Così gridando, però, si finisce per usare la stessa facile logica demagogica: quando non si hanno responsabilità di governo ci si strappa le vesti contro le tasse e si aizzano i cittadini contro il governo che le impone. Magari anche dimenticando – visto che si tratta di combustibili fossili – tante belle affermazioni ambientaliste.
Qualcuno poi fa lo stesso gioco anche dai seggi della maggioranza, pur avendo votato pochi giorni prima una legge di bilancio che prevedeva il rialzo delle accise.
Sgombriamo subito la discussione dal fatto che così le compagnie petrolifere, i rivenditori o i benzinai avrebbero l’occasione di speculare a spese dei consumatori: i dati ci dicono che il prezzo medio alla pompa di benzina e gasolio è aumentato proprio di quei 18 centesimi di accise in più e non oltre.

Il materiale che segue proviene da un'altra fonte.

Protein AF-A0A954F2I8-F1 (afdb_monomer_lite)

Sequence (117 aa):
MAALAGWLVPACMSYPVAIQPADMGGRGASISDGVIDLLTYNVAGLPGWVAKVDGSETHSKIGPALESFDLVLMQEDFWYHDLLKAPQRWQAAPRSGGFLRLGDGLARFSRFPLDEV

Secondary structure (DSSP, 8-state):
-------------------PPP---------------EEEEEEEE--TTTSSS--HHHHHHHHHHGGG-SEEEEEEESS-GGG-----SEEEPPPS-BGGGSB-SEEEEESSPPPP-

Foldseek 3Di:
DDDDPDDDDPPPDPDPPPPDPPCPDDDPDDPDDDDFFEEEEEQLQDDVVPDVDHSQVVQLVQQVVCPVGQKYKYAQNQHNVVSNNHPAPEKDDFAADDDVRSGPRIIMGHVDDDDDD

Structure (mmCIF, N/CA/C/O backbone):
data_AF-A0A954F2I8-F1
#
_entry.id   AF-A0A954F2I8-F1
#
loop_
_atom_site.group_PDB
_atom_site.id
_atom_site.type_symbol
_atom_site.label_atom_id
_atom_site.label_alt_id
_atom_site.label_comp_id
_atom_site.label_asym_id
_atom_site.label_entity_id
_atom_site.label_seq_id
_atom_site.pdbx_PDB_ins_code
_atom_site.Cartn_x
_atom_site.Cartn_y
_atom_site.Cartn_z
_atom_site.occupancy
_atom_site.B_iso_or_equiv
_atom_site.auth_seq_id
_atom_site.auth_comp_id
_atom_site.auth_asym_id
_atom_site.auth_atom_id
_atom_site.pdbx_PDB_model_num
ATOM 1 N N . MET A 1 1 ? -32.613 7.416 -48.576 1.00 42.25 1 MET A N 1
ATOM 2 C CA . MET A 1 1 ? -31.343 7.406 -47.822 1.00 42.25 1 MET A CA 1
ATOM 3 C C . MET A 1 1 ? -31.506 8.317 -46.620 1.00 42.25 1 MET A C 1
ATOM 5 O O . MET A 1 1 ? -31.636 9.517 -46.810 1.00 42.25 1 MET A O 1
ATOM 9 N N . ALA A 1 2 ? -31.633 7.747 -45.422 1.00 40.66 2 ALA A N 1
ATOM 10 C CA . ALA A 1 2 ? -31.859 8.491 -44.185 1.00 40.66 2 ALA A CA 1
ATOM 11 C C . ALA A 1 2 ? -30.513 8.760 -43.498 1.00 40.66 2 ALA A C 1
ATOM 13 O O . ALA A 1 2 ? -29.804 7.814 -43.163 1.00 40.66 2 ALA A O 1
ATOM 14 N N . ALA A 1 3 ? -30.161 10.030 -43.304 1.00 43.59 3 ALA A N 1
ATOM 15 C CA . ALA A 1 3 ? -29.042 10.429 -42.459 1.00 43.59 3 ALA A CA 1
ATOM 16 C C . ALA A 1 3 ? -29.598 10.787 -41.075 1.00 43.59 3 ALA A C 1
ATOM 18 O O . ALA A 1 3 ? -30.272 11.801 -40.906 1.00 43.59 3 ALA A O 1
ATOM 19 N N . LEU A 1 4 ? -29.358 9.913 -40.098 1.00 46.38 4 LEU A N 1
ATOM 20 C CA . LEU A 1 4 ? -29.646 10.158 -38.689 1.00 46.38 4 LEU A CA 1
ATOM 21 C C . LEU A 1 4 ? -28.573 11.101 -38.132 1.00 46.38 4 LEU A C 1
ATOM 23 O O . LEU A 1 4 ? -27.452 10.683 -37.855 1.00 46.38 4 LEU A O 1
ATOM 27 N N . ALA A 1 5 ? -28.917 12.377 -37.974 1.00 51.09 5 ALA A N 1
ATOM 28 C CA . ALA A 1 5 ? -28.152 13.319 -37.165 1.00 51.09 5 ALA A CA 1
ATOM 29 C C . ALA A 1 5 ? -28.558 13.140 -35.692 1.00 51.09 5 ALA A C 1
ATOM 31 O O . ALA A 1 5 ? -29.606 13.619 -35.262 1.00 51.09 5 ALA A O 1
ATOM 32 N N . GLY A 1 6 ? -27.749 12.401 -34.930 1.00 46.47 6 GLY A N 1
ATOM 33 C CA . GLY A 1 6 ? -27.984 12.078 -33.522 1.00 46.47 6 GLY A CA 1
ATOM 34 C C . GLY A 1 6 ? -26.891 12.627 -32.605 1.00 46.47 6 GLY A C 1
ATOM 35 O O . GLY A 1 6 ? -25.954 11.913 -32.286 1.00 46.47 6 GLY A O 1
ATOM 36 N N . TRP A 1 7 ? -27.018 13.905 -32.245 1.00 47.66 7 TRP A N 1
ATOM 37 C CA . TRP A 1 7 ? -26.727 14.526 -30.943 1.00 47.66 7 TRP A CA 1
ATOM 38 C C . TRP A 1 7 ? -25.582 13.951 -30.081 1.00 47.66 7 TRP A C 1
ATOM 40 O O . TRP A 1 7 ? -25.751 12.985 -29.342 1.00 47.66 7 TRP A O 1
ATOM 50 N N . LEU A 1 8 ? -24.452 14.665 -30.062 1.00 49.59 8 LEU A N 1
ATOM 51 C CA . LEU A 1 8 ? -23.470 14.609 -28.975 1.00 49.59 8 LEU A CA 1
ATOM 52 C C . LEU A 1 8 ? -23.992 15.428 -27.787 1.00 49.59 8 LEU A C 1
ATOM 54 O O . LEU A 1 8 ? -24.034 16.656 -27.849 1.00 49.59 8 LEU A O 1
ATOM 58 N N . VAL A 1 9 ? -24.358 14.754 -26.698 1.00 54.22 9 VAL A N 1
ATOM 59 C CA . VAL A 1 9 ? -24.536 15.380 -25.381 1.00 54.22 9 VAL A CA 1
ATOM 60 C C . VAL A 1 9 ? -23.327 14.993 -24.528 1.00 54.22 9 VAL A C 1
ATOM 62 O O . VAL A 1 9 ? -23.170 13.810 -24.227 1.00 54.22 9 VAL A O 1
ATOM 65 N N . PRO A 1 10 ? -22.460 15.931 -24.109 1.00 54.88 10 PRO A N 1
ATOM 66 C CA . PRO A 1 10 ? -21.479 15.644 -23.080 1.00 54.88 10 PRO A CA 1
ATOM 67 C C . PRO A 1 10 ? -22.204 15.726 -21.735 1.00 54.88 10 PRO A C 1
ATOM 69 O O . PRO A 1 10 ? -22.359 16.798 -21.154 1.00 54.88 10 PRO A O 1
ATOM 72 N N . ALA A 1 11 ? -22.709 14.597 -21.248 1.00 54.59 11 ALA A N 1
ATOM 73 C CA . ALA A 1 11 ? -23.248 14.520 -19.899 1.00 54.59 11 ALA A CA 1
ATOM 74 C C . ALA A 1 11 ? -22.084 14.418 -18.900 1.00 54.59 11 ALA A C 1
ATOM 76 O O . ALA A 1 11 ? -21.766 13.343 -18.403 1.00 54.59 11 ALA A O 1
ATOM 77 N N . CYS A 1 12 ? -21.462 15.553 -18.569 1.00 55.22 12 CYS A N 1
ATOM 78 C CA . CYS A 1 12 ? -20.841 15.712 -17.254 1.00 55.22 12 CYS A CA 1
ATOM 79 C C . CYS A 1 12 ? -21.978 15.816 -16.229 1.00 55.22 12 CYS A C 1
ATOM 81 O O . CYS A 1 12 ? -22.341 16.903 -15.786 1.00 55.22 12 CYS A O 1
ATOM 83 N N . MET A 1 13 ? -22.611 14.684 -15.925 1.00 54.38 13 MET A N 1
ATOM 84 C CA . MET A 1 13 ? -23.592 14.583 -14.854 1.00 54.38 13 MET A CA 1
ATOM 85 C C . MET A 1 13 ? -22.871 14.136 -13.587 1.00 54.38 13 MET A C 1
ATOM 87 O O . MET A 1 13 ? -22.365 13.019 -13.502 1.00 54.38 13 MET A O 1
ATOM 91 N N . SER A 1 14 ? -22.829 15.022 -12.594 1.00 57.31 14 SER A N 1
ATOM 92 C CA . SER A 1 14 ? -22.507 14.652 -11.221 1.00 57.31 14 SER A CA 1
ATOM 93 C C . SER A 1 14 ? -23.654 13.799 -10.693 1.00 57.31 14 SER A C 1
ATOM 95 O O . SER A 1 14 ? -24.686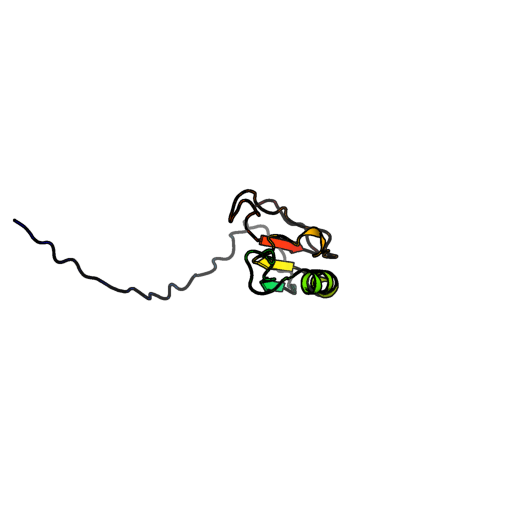 14.327 -10.282 1.00 57.31 14 SER A O 1
ATOM 97 N N . TYR A 1 15 ? -23.504 12.480 -10.743 1.00 52.94 15 TYR A N 1
ATOM 98 C CA . TYR A 1 15 ? -24.423 11.589 -10.053 1.00 52.94 15 TYR A CA 1
ATOM 99 C C . TYR A 1 15 ? -24.081 11.629 -8.563 1.00 52.94 15 TYR A C 1
ATOM 101 O O . TYR A 1 15 ? -22.962 11.258 -8.199 1.00 52.94 15 TYR A O 1
ATOM 109 N N . PRO A 1 16 ? -24.993 12.076 -7.682 1.00 55.41 16 PRO A N 1
ATOM 110 C CA . PRO A 1 16 ? -24.805 11.851 -6.263 1.00 55.41 16 PRO A CA 1
ATOM 111 C C . PRO A 1 16 ? -24.810 10.336 -6.045 1.00 55.41 16 PRO A C 1
ATOM 113 O O . PRO A 1 16 ? -25.835 9.674 -6.204 1.00 55.41 16 PRO A O 1
ATOM 116 N N . VAL A 1 17 ? -23.650 9.772 -5.712 1.00 60.81 17 VAL A N 1
ATOM 117 C CA . VAL A 1 17 ? -23.586 8.416 -5.175 1.00 60.81 17 VAL A CA 1
ATOM 118 C C . VAL A 1 17 ? -24.140 8.509 -3.762 1.00 60.81 17 VAL A C 1
ATOM 120 O O . VAL A 1 17 ? -23.455 8.930 -2.832 1.00 60.81 17 VAL A O 1
ATOM 123 N N . ALA A 1 18 ? -25.416 8.169 -3.608 1.00 54.81 18 ALA A N 1
ATOM 124 C CA . ALA A 1 18 ? -25.969 7.897 -2.297 1.00 54.81 18 ALA A CA 1
ATOM 125 C C . ALA A 1 18 ? -25.297 6.618 -1.791 1.00 54.81 18 ALA A C 1
ATOM 127 O O . ALA A 1 18 ? -25.604 5.525 -2.268 1.00 54.81 18 ALA A O 1
ATOM 128 N N . ILE A 1 19 ? -24.357 6.752 -0.853 1.00 49.91 19 ILE A N 1
ATOM 129 C CA . ILE A 1 19 ? -23.872 5.606 -0.085 1.00 49.91 19 ILE A CA 1
ATOM 130 C C . ILE A 1 19 ? -25.047 5.164 0.780 1.00 49.91 19 ILE A C 1
ATOM 132 O O . ILE A 1 19 ? -25.323 5.745 1.828 1.00 49.91 19 ILE A O 1
ATOM 136 N N . GLN A 1 20 ? -25.800 4.181 0.290 1.00 53.88 20 GLN A N 1
ATOM 137 C CA . GLN A 1 20 ? -26.757 3.479 1.126 1.00 53.88 20 GLN A CA 1
ATOM 138 C C . GLN A 1 20 ? -25.932 2.708 2.159 1.00 53.88 20 GLN A C 1
ATOM 140 O O . GLN A 1 20 ? -25.025 1.971 1.757 1.00 53.88 20 GLN A O 1
ATOM 145 N N . PRO A 1 21 ? -26.173 2.894 3.471 1.00 60.59 21 PRO A N 1
ATOM 146 C CA . PRO A 1 21 ? -25.567 2.016 4.457 1.00 60.59 21 PRO A CA 1
ATOM 147 C C . PRO A 1 21 ? -25.922 0.586 4.058 1.00 60.59 21 PRO A C 1
ATOM 149 O O . PRO A 1 21 ? -27.072 0.314 3.708 1.00 60.59 21 PRO A O 1
ATOM 152 N N . ALA A 1 22 ? -24.928 -0.302 4.043 1.00 61.41 22 ALA A N 1
ATOM 153 C CA . ALA A 1 22 ? -25.186 -1.711 3.808 1.00 61.41 22 ALA A CA 1
ATOM 154 C C . ALA A 1 22 ? -26.286 -2.153 4.783 1.00 61.41 22 ALA A C 1
ATOM 156 O O . ALA A 1 22 ? -26.177 -1.894 5.985 1.00 61.41 22 ALA A O 1
ATOM 157 N N . ASP A 1 23 ? -27.358 -2.752 4.263 1.00 58.59 23 ASP A N 1
ATOM 158 C CA . ASP A 1 23 ? -28.413 -3.327 5.091 1.00 58.59 23 ASP A CA 1
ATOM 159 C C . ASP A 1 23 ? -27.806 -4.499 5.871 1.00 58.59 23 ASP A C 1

Lasciamo stare per un momento le dispute tra i partiti e chiediamoci cosa dobbiamo pensare di questa tassa, che ci era stata ridotta quando il prezzo del barile di petrolio viaggiava oltre i 100 dollari (oggi siamo ad 80).

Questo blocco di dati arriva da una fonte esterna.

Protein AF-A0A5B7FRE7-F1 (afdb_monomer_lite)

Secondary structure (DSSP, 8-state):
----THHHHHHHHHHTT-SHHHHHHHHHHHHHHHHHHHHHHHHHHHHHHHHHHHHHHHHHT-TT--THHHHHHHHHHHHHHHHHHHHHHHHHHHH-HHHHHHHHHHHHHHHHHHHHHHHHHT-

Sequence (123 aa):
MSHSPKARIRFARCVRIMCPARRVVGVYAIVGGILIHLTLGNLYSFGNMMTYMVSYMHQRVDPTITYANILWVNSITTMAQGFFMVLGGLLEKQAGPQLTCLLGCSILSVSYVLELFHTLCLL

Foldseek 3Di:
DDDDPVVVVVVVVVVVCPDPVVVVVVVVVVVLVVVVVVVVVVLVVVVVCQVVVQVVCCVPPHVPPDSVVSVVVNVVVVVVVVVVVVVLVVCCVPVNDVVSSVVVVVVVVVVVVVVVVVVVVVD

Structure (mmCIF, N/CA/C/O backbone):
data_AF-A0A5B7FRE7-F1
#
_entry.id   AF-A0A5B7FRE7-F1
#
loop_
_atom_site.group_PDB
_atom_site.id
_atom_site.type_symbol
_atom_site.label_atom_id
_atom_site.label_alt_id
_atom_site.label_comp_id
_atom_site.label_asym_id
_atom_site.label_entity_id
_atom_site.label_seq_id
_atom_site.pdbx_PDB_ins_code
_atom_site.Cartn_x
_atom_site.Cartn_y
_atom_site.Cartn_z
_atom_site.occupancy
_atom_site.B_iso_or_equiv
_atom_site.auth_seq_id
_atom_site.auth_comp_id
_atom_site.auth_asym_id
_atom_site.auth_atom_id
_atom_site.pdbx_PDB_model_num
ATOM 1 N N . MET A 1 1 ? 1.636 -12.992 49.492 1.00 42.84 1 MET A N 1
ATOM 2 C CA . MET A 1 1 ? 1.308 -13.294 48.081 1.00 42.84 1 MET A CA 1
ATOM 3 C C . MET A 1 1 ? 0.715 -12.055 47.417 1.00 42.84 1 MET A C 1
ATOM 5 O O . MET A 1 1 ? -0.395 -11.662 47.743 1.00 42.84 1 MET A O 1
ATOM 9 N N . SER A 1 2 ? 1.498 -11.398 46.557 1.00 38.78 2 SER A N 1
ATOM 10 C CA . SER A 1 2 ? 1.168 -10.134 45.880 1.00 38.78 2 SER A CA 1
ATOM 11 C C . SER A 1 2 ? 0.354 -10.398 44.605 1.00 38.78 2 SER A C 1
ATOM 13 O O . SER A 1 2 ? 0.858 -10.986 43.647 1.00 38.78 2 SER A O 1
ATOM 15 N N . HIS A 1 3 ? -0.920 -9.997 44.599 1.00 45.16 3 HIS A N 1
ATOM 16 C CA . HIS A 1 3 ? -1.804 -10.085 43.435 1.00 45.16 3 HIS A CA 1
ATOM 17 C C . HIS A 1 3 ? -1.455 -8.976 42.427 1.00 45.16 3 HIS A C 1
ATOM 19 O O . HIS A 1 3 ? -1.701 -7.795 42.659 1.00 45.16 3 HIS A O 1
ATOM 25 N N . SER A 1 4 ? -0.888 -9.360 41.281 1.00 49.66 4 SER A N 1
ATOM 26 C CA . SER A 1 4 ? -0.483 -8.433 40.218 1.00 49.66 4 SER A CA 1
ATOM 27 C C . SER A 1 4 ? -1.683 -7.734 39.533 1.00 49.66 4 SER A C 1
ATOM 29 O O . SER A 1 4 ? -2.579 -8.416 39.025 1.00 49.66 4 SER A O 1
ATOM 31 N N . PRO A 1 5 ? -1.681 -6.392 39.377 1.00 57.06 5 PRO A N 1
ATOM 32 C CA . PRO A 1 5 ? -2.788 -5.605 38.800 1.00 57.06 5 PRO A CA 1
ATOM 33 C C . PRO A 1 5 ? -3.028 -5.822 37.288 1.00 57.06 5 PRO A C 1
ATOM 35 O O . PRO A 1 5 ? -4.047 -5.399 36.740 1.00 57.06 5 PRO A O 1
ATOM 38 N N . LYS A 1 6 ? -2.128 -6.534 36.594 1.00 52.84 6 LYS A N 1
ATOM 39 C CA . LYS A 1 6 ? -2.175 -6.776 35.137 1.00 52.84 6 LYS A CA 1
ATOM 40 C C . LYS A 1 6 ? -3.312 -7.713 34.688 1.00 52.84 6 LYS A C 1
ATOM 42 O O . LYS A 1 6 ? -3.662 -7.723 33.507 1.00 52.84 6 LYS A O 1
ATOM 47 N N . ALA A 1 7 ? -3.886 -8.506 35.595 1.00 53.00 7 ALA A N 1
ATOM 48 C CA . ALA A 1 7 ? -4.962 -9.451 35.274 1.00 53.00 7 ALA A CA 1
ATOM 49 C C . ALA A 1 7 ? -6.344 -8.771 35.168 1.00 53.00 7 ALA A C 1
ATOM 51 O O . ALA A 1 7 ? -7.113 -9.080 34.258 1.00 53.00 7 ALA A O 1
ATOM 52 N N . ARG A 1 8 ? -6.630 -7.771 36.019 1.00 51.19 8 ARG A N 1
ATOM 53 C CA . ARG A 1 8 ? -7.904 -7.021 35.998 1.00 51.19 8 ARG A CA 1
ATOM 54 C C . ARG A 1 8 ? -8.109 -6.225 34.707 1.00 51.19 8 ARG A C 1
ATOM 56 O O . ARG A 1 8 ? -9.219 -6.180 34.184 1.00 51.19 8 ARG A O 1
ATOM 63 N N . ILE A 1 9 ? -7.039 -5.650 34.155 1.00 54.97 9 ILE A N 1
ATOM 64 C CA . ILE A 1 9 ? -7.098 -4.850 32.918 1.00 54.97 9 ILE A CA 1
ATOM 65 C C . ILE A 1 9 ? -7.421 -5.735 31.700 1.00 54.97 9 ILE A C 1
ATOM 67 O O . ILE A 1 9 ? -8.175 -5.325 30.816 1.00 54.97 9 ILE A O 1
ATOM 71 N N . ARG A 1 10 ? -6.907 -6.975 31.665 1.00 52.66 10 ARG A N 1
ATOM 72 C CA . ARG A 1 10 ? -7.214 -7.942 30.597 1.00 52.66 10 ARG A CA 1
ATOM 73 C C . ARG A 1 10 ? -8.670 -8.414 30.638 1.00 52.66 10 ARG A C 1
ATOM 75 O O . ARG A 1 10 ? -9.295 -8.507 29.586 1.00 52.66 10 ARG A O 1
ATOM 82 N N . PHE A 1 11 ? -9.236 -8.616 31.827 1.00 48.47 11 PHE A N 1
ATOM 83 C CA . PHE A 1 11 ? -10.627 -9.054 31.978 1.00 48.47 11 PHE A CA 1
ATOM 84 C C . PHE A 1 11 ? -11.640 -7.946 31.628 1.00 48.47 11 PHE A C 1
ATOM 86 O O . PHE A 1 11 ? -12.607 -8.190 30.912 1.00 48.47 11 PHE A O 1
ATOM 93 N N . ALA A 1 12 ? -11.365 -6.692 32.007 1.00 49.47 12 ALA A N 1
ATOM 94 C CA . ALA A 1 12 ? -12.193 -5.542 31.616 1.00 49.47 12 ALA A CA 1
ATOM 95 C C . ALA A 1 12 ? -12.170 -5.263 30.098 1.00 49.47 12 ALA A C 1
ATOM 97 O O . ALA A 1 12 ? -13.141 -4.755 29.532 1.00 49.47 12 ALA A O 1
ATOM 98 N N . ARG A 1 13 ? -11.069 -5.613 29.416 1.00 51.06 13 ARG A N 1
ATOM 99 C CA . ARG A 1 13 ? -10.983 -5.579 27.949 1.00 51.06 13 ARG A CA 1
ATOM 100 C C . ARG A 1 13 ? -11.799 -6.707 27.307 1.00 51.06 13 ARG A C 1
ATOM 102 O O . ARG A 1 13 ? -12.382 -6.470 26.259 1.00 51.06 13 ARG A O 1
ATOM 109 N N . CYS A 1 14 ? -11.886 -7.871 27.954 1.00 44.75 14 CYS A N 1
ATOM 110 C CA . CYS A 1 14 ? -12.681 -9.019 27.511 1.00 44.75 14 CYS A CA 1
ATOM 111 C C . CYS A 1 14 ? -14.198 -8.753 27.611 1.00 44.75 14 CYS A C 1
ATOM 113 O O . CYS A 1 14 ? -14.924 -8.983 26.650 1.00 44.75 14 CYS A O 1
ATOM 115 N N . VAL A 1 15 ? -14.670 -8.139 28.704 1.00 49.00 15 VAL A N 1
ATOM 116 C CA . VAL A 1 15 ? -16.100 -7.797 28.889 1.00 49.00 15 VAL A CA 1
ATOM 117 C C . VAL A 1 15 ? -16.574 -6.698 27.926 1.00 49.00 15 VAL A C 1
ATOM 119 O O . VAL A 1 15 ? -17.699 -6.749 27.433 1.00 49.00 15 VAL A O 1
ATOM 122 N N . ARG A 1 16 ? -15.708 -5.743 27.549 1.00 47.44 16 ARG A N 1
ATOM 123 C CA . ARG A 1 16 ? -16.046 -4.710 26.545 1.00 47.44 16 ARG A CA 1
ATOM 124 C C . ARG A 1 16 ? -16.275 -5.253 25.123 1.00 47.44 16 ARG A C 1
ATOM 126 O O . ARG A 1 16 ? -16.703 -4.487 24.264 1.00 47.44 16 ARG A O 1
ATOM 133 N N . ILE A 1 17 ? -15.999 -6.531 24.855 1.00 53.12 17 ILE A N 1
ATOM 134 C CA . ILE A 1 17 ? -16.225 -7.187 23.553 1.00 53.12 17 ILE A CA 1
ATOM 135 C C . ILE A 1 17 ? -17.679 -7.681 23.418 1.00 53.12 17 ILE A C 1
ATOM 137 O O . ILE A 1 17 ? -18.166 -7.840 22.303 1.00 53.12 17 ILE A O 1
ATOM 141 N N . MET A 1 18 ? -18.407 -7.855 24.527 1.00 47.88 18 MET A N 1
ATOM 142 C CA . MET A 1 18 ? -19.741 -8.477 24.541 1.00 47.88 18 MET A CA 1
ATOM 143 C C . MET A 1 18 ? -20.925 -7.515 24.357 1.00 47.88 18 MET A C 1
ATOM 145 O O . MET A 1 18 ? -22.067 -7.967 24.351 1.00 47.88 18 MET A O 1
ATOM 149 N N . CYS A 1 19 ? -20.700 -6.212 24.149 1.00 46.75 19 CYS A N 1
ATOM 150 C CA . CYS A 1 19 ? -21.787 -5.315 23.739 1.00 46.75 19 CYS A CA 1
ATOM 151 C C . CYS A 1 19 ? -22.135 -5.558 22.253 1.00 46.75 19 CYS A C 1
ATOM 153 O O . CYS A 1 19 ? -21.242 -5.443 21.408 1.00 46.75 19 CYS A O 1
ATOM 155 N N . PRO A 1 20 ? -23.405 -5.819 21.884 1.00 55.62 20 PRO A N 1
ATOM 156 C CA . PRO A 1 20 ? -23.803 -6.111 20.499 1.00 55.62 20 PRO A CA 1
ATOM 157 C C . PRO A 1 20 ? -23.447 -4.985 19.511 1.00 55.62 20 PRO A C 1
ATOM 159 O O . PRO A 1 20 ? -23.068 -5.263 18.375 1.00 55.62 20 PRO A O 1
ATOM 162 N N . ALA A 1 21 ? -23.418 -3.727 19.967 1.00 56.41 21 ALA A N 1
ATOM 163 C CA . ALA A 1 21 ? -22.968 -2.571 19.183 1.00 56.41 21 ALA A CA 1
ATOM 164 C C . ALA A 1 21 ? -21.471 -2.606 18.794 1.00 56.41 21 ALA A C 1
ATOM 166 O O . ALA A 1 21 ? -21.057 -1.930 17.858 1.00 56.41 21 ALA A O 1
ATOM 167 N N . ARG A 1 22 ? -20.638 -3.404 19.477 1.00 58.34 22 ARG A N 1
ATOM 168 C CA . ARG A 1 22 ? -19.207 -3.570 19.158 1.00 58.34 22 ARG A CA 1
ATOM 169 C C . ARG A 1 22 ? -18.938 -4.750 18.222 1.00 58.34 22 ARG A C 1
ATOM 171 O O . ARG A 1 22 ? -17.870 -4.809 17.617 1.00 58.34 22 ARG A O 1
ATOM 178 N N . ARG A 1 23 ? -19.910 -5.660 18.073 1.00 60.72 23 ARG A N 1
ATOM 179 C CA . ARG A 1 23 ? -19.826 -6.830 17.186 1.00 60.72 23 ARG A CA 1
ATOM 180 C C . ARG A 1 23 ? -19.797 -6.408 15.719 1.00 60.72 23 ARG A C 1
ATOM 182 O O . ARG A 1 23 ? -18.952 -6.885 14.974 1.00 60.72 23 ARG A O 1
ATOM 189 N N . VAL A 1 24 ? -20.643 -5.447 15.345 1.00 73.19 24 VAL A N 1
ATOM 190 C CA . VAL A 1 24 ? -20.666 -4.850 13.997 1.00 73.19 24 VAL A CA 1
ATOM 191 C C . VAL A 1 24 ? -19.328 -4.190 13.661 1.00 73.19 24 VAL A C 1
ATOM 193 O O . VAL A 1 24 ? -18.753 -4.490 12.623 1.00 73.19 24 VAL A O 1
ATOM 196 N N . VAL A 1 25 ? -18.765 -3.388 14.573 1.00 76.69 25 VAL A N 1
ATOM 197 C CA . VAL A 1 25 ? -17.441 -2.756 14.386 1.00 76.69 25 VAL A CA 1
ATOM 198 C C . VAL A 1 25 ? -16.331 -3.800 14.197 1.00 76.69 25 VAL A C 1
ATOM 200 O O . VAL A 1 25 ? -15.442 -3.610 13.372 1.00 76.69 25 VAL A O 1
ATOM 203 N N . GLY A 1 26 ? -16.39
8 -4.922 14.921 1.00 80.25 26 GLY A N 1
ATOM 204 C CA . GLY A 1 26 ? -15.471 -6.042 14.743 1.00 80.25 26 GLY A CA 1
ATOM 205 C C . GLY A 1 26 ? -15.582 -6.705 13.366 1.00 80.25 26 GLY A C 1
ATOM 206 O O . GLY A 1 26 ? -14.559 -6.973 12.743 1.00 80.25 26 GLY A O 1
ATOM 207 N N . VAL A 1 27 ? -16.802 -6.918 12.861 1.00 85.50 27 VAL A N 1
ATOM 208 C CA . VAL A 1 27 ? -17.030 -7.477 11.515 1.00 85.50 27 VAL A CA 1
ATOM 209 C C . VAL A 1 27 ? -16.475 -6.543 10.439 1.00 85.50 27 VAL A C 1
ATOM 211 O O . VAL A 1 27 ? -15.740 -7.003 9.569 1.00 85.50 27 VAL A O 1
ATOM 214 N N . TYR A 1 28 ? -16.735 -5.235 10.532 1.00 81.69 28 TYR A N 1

È una tassa che in un anno può portare una preziosa decina di miliardi nelle casse della nostra super indebitata repubblica, sempre a corto di soldi per la scuola o per la sanità, e al tempo stesso sempre a rischio di tracollo finanziario.
È una tassa che scoraggia la nostra mastodontica combustione di idrocarburi da autotrazione, che solo in teoria abbiamo promesso di portare a zero in pochi anni per salvare il pianeta, mentre in pratica vorremmo far finta di niente e comprare automobili sempre più pesanti (da 1300 kg in media vent’anni fa agli attuali 1600). È una tassa che va nella direzione di ridurre la concentrazione di inquinanti nelle nostre città, troppo spesso oltre i livelli massimi di polveri tollerabili.
«Se parli così evidentemente vai poco in auto, oppure hai abbastanza soldi per non badarci», immagino stia pensando più di qualcuno che sia arrivato a leggere fin qui. «Tanto a soffrire sono sempre le famiglie a basso reddito».
Ad aiutarci in questa riflessione è una ricerca dell’Ufficio Parlamentare di Bilancio (Flash n.2, del 18-10-22): negli scorsi mesi solo un terzo del beneficio delle minori accise è andato alla metà più povera della popolazione. Come a dire che continuare a tenerle basse avvantaggia soprattutto la metà più ricca degli italiani (oltre a fare il gioco dei Paesi produttori, tra cui Russia e Paesi del Golfo, che così potrebbero contare su una domanda di petrolio più robusta da parte italiana).
Se davvero ci si preoccupa di chi sta peggio, sia la teoria che l’esperienza passata ci dicono che la strada è un’altra: dare sostegni non proporzionali ai consumi e mirati alle famiglie a basso reddito. Quello stesso studio dell’Ufficio Parlamentare di Bilancio ha verificato che i vari bonus (tra cui quelli di 200 e 150 euro) hanno funzionato bene da questo punto di vista.